Genetic Factors
Hereditary Cancer Predisposition Syndromes
Summary of Key Points
• The discovery of inherited mutations of genes associated with increased risk for cancer provides important clinical opportunities for early detection and prevention of common and rare forms of human malignancies.
• Syndromes of cancer predisposition often involve multiple organ systems, affect paired organs with bilateral or multifocal tumors, and have onset at an earlier age compared with nonfamilial tumors. The diagnosis of particular cancer predisposition syndromes can usually be confirmed with molecular genetic testing of patients who have hereditary malignancies. Genetic testing can then be extended to relatives as a predictive test to guide their preventive management.

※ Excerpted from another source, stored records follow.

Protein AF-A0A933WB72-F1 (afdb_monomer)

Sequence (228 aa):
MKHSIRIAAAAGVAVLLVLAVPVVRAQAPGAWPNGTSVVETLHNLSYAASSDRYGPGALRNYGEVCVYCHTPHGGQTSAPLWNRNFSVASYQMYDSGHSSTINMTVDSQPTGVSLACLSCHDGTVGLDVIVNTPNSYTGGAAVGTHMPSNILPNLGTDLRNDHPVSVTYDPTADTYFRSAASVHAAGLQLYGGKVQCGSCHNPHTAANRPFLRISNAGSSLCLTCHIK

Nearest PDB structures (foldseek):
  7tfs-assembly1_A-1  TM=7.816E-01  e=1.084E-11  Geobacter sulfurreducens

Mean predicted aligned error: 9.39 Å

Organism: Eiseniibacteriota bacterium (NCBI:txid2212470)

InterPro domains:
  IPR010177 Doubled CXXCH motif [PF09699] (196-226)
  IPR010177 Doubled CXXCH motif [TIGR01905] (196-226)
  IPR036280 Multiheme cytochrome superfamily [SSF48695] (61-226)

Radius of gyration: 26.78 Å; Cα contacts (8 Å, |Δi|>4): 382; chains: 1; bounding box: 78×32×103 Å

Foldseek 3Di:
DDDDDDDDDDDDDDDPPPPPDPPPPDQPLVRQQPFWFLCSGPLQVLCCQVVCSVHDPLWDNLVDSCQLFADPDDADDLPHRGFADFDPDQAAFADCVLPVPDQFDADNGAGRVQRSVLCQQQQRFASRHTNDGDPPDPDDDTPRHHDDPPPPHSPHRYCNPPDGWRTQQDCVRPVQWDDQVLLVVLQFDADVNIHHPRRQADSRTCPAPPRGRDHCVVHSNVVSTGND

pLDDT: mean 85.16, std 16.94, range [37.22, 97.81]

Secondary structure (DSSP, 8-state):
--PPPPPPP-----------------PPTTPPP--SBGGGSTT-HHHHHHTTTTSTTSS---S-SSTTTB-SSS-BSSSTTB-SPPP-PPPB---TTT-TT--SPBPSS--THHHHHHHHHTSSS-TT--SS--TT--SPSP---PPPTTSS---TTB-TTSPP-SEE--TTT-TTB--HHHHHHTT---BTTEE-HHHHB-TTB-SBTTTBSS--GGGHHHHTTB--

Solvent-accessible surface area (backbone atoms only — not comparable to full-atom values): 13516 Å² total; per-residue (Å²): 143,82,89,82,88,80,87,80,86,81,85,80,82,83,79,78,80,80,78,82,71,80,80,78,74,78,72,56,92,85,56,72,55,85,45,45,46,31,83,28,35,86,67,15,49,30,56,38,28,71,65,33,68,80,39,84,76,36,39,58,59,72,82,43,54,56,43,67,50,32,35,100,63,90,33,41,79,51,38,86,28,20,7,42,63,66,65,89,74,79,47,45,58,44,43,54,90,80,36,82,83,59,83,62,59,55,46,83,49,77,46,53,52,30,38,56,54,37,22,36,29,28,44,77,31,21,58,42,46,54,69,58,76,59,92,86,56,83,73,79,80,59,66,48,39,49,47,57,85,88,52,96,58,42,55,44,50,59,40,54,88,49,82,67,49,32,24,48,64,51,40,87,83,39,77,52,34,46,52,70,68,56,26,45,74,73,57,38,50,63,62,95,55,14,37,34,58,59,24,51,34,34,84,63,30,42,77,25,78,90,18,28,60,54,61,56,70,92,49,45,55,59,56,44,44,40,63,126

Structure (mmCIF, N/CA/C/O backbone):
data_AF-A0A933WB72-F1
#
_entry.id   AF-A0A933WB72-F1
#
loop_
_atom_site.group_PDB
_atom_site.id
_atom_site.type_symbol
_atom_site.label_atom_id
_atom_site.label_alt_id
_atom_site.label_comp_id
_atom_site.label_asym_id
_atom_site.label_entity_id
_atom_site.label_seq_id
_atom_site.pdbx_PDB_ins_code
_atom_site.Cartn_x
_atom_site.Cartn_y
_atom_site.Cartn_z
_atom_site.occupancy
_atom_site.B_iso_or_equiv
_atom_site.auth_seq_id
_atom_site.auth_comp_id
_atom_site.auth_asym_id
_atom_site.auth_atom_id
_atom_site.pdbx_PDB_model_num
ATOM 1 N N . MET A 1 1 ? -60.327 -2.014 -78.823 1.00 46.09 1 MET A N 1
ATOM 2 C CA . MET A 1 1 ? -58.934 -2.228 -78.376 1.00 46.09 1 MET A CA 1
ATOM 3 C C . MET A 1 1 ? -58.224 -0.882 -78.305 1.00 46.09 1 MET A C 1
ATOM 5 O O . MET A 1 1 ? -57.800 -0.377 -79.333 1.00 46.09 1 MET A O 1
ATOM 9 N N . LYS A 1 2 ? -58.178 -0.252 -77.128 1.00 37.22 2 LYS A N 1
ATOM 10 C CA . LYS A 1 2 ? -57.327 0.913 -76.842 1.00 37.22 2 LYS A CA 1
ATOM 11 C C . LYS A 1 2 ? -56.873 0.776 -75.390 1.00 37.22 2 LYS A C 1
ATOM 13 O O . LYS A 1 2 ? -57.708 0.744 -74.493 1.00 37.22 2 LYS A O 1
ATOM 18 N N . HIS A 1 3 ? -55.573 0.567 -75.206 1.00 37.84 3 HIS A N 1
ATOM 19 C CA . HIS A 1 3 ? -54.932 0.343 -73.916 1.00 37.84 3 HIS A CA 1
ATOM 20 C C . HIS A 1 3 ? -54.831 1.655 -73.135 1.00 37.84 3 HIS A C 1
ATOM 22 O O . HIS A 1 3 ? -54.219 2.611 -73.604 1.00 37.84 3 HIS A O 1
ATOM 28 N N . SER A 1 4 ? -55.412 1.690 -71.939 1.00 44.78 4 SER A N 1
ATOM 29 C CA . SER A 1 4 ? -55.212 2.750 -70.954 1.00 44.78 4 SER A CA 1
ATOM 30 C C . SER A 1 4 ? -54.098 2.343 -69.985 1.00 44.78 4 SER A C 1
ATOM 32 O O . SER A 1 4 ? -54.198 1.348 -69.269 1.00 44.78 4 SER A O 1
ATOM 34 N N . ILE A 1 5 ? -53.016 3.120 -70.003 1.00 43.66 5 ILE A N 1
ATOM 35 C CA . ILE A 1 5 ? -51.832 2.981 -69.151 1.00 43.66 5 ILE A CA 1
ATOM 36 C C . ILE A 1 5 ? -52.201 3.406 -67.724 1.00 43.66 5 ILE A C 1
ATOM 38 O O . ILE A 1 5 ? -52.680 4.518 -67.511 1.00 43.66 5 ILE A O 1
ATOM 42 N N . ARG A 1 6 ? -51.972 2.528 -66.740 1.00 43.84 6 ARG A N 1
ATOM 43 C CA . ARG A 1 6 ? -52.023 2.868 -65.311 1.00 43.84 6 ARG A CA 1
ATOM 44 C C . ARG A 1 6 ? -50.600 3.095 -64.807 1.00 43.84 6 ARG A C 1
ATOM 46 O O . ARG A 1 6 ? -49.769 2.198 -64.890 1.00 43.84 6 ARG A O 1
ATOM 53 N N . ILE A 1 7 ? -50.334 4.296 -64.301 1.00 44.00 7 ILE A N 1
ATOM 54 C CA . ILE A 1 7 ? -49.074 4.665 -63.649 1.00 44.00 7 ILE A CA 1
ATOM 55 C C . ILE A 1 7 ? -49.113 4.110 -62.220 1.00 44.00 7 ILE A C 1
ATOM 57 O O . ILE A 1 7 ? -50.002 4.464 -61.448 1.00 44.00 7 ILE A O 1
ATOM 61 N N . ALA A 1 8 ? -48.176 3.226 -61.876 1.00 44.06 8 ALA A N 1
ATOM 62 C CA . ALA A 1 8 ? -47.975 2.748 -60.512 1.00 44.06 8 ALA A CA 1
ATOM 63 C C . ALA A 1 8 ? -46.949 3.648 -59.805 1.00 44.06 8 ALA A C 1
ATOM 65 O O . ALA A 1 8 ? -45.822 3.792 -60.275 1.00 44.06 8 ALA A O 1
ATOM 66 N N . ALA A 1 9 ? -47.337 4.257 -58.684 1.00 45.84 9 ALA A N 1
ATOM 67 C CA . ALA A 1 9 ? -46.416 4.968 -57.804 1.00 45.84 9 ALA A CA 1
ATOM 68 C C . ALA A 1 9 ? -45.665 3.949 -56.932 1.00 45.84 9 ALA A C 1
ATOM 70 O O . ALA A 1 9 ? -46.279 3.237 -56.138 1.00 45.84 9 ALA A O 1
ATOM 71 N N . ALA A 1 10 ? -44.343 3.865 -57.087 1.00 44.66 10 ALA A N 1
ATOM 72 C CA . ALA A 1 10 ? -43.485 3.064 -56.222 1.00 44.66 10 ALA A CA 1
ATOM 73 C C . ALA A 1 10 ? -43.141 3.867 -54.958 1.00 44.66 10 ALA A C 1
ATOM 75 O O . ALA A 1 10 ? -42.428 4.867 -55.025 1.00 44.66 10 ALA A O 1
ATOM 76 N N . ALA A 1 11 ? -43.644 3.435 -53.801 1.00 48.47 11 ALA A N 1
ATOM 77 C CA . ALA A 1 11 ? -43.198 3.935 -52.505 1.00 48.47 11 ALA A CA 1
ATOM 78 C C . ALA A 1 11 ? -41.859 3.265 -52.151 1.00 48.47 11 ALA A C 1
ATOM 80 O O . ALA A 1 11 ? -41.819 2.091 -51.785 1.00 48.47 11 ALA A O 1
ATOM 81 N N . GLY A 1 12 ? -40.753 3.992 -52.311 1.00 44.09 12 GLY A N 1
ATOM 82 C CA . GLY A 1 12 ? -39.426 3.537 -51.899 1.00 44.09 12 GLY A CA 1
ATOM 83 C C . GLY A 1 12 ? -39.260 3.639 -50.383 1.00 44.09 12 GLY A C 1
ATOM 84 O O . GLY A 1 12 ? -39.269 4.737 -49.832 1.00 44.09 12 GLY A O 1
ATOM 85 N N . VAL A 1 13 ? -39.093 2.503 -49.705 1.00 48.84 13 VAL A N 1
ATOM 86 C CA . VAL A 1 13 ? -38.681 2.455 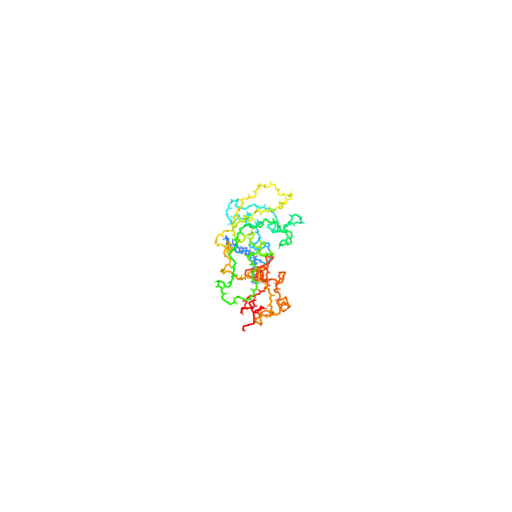-48.296 1.00 48.84 13 VAL A CA 1
ATOM 87 C C . VAL A 1 13 ? -37.163 2.631 -48.243 1.00 48.84 13 VAL A C 1
ATOM 89 O O . VAL A 1 13 ? -36.415 1.741 -48.641 1.00 48.84 13 VAL A O 1
ATOM 92 N N . ALA A 1 14 ? -36.699 3.787 -47.768 1.00 48.81 14 ALA A N 1
ATOM 93 C CA . ALA A 1 14 ? -35.286 4.020 -47.491 1.00 48.81 14 ALA A CA 1
ATOM 94 C C . ALA A 1 14 ? -34.905 3.337 -46.168 1.00 48.81 14 ALA A C 1
ATOM 96 O O . ALA A 1 14 ? -35.268 3.800 -45.088 1.00 48.81 14 ALA A O 1
ATOM 97 N N . VAL A 1 15 ? -34.181 2.220 -46.248 1.00 51.94 15 VAL A N 1
ATOM 98 C CA . VAL A 1 15 ? -33.567 1.573 -45.081 1.00 51.94 15 VAL A CA 1
ATOM 99 C C . VAL A 1 15 ? -32.303 2.356 -44.725 1.00 51.94 15 VAL A C 1
ATOM 101 O O . VAL A 1 15 ? -31.288 2.255 -45.410 1.00 51.94 15 VAL A O 1
ATOM 104 N N . LEU A 1 16 ? -32.367 3.167 -43.665 1.00 46.50 16 LEU A N 1
ATOM 105 C CA . LEU A 1 16 ? -31.189 3.822 -43.095 1.00 46.50 16 LEU A CA 1
ATOM 106 C C . LEU A 1 16 ? -30.358 2.768 -42.345 1.00 46.50 16 LEU A C 1
ATOM 108 O O . LEU A 1 16 ? -30.715 2.344 -41.246 1.00 46.50 16 LEU A O 1
ATOM 112 N N . LEU A 1 17 ? -29.250 2.330 -42.943 1.00 47.88 17 LEU A N 1
ATOM 113 C CA . LEU A 1 17 ? -28.262 1.492 -42.269 1.00 47.88 17 LEU A CA 1
ATOM 114 C C . LEU A 1 17 ? -27.481 2.373 -41.277 1.00 47.88 17 LEU A C 1
ATOM 116 O O . LEU A 1 17 ? -26.554 3.088 -41.659 1.00 47.88 17 LEU A O 1
ATOM 120 N N . VAL A 1 18 ? -27.869 2.363 -40.001 1.00 54.06 18 VAL A N 1
ATOM 121 C CA . VAL A 1 18 ? -27.091 3.016 -38.939 1.00 54.06 18 VAL A CA 1
ATOM 122 C C . VAL A 1 18 ? -25.885 2.130 -38.638 1.00 54.06 18 VAL A C 1
ATOM 124 O O . VAL A 1 18 ? -25.971 1.174 -37.871 1.00 54.06 18 VAL A O 1
ATOM 127 N N . LEU A 1 19 ? -24.751 2.424 -39.275 1.00 50.00 19 LEU A N 1
ATOM 128 C CA . LEU A 1 19 ? -23.462 1.864 -38.883 1.00 50.00 19 LEU A CA 1
ATOM 129 C C . LEU A 1 19 ? -23.127 2.396 -37.485 1.00 50.00 19 LEU A C 1
ATOM 131 O O . LEU A 1 19 ? -22.762 3.560 -37.324 1.00 50.00 19 LEU A O 1
ATOM 135 N N . ALA A 1 20 ? -23.277 1.551 -36.466 1.00 51.69 20 ALA A N 1
ATOM 136 C CA . ALA A 1 20 ? -22.789 1.837 -35.126 1.00 51.69 20 ALA A CA 1
ATOM 137 C C . ALA A 1 20 ? -21.254 1.828 -35.160 1.00 51.69 20 ALA A C 1
ATOM 139 O O . ALA A 1 20 ? -20.617 0.793 -34.978 1.00 51.69 20 ALA A O 1
ATOM 140 N N . VAL A 1 21 ? -20.653 2.982 -35.446 1.00 47.97 21 VAL A N 1
ATOM 141 C CA . VAL A 1 21 ? -19.216 3.179 -35.262 1.00 47.97 21 VAL A CA 1
ATOM 142 C C . VAL A 1 21 ? -18.966 3.128 -33.753 1.00 47.97 21 VAL A C 1
ATOM 144 O O . VAL A 1 21 ? -19.561 3.934 -33.029 1.00 47.97 21 VAL A O 1
ATOM 147 N N . PRO A 1 22 ? -18.139 2.201 -33.234 1.00 44.69 22 PRO A N 1
ATOM 148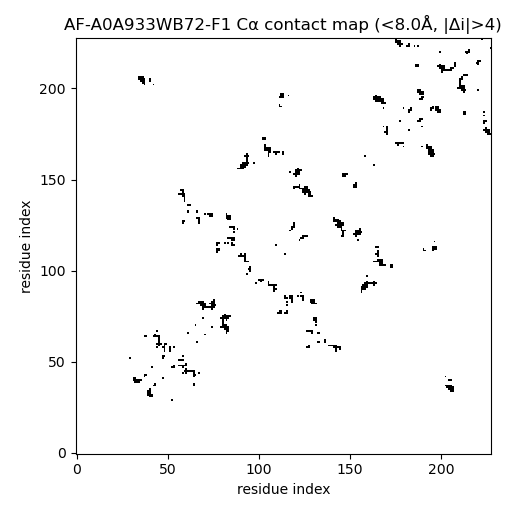 C CA . PRO A 1 22 ? -17.788 2.225 -31.827 1.00 44.69 22 PRO A CA 1
ATOM 149 C C . PRO A 1 22 ? -17.085 3.554 -31.561 1.00 44.69 22 PRO A C 1
ATOM 151 O O . PRO A 1 22 ? -16.011 3.827 -32.095 1.00 44.69 22 PRO A O 1
ATOM 154 N N . VAL A 1 23 ? -17.718 4.408 -30.758 1.00 44.19 23 VAL A N 1
ATOM 155 C CA . VAL A 1 23 ? -17.082 5.618 -30.245 1.00 44.19 23 VAL A CA 1
ATOM 156 C C . VAL A 1 23 ? -15.989 5.149 -29.293 1.00 44.19 23 VAL A C 1
ATOM 158 O O . VAL A 1 23 ? -16.230 4.920 -28.108 1.00 44.19 23 VAL A O 1
ATOM 161 N N . VAL A 1 24 ? -14.780 4.964 -29.820 1.00 42.72 24 VAL A N 1
ATOM 162 C CA . VAL A 1 24 ? -13.579 4.818 -29.003 1.00 42.72 24 VAL A CA 1
ATOM 163 C C . VAL A 1 24 ? -13.389 6.167 -28.323 1.00 42.72 24 VAL A C 1
ATOM 165 O O . VAL A 1 24 ? -12.888 7.122 -28.913 1.00 42.72 24 VAL A O 1
ATOM 168 N N . ARG A 1 25 ? -13.879 6.287 -27.088 1.00 45.81 25 ARG A N 1
ATOM 169 C CA . ARG A 1 25 ? -13.584 7.443 -26.247 1.00 45.81 25 ARG A CA 1
ATOM 170 C C . ARG A 1 25 ? -12.081 7.433 -25.996 1.00 45.81 25 ARG A C 1
ATOM 172 O O . ARG A 1 25 ? -11.604 6.615 -25.216 1.00 45.81 25 ARG A O 1
ATOM 179 N N . ALA A 1 26 ? -11.350 8.325 -26.658 1.00 46.31 26 ALA A N 1
ATOM 180 C CA . ALA A 1 26 ? -9.976 8.622 -26.292 1.00 46.31 26 ALA A CA 1
ATOM 181 C C . ALA A 1 26 ? -9.958 8.997 -24.801 1.00 46.31 26 ALA A C 1
ATOM 183 O O . ALA A 1 26 ? -10.567 9.989 -24.394 1.00 46.31 26 ALA A O 1
ATOM 184 N N . GLN A 1 27 ? -9.330 8.163 -23.970 1.00 50.38 27 GLN A N 1
ATOM 185 C CA . GLN A 1 27 ? -9.055 8.522 -22.584 1.00 50.38 27 GLN A CA 1
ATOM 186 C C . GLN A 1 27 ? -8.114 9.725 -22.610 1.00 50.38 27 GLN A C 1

• Medical, surgical, and radiation oncologists, genetic counselors, and allied professionals are playing a leading role in the integration of genetic testing into the practice of preventive oncology. Recently, genomic analysis has been applied to tumors to discover targets for therapy. Because tumor genomic analysis will also include a comparison with the germline, the need for genetic counseling for both cancer and noncancer disease risks will be increased. This chapter reviews both common and more recently described familial cancer syndromes, with an emphasis on the clinical application of cancer genetic and genomic analysis in the management of patients who have or are at risk for cancer.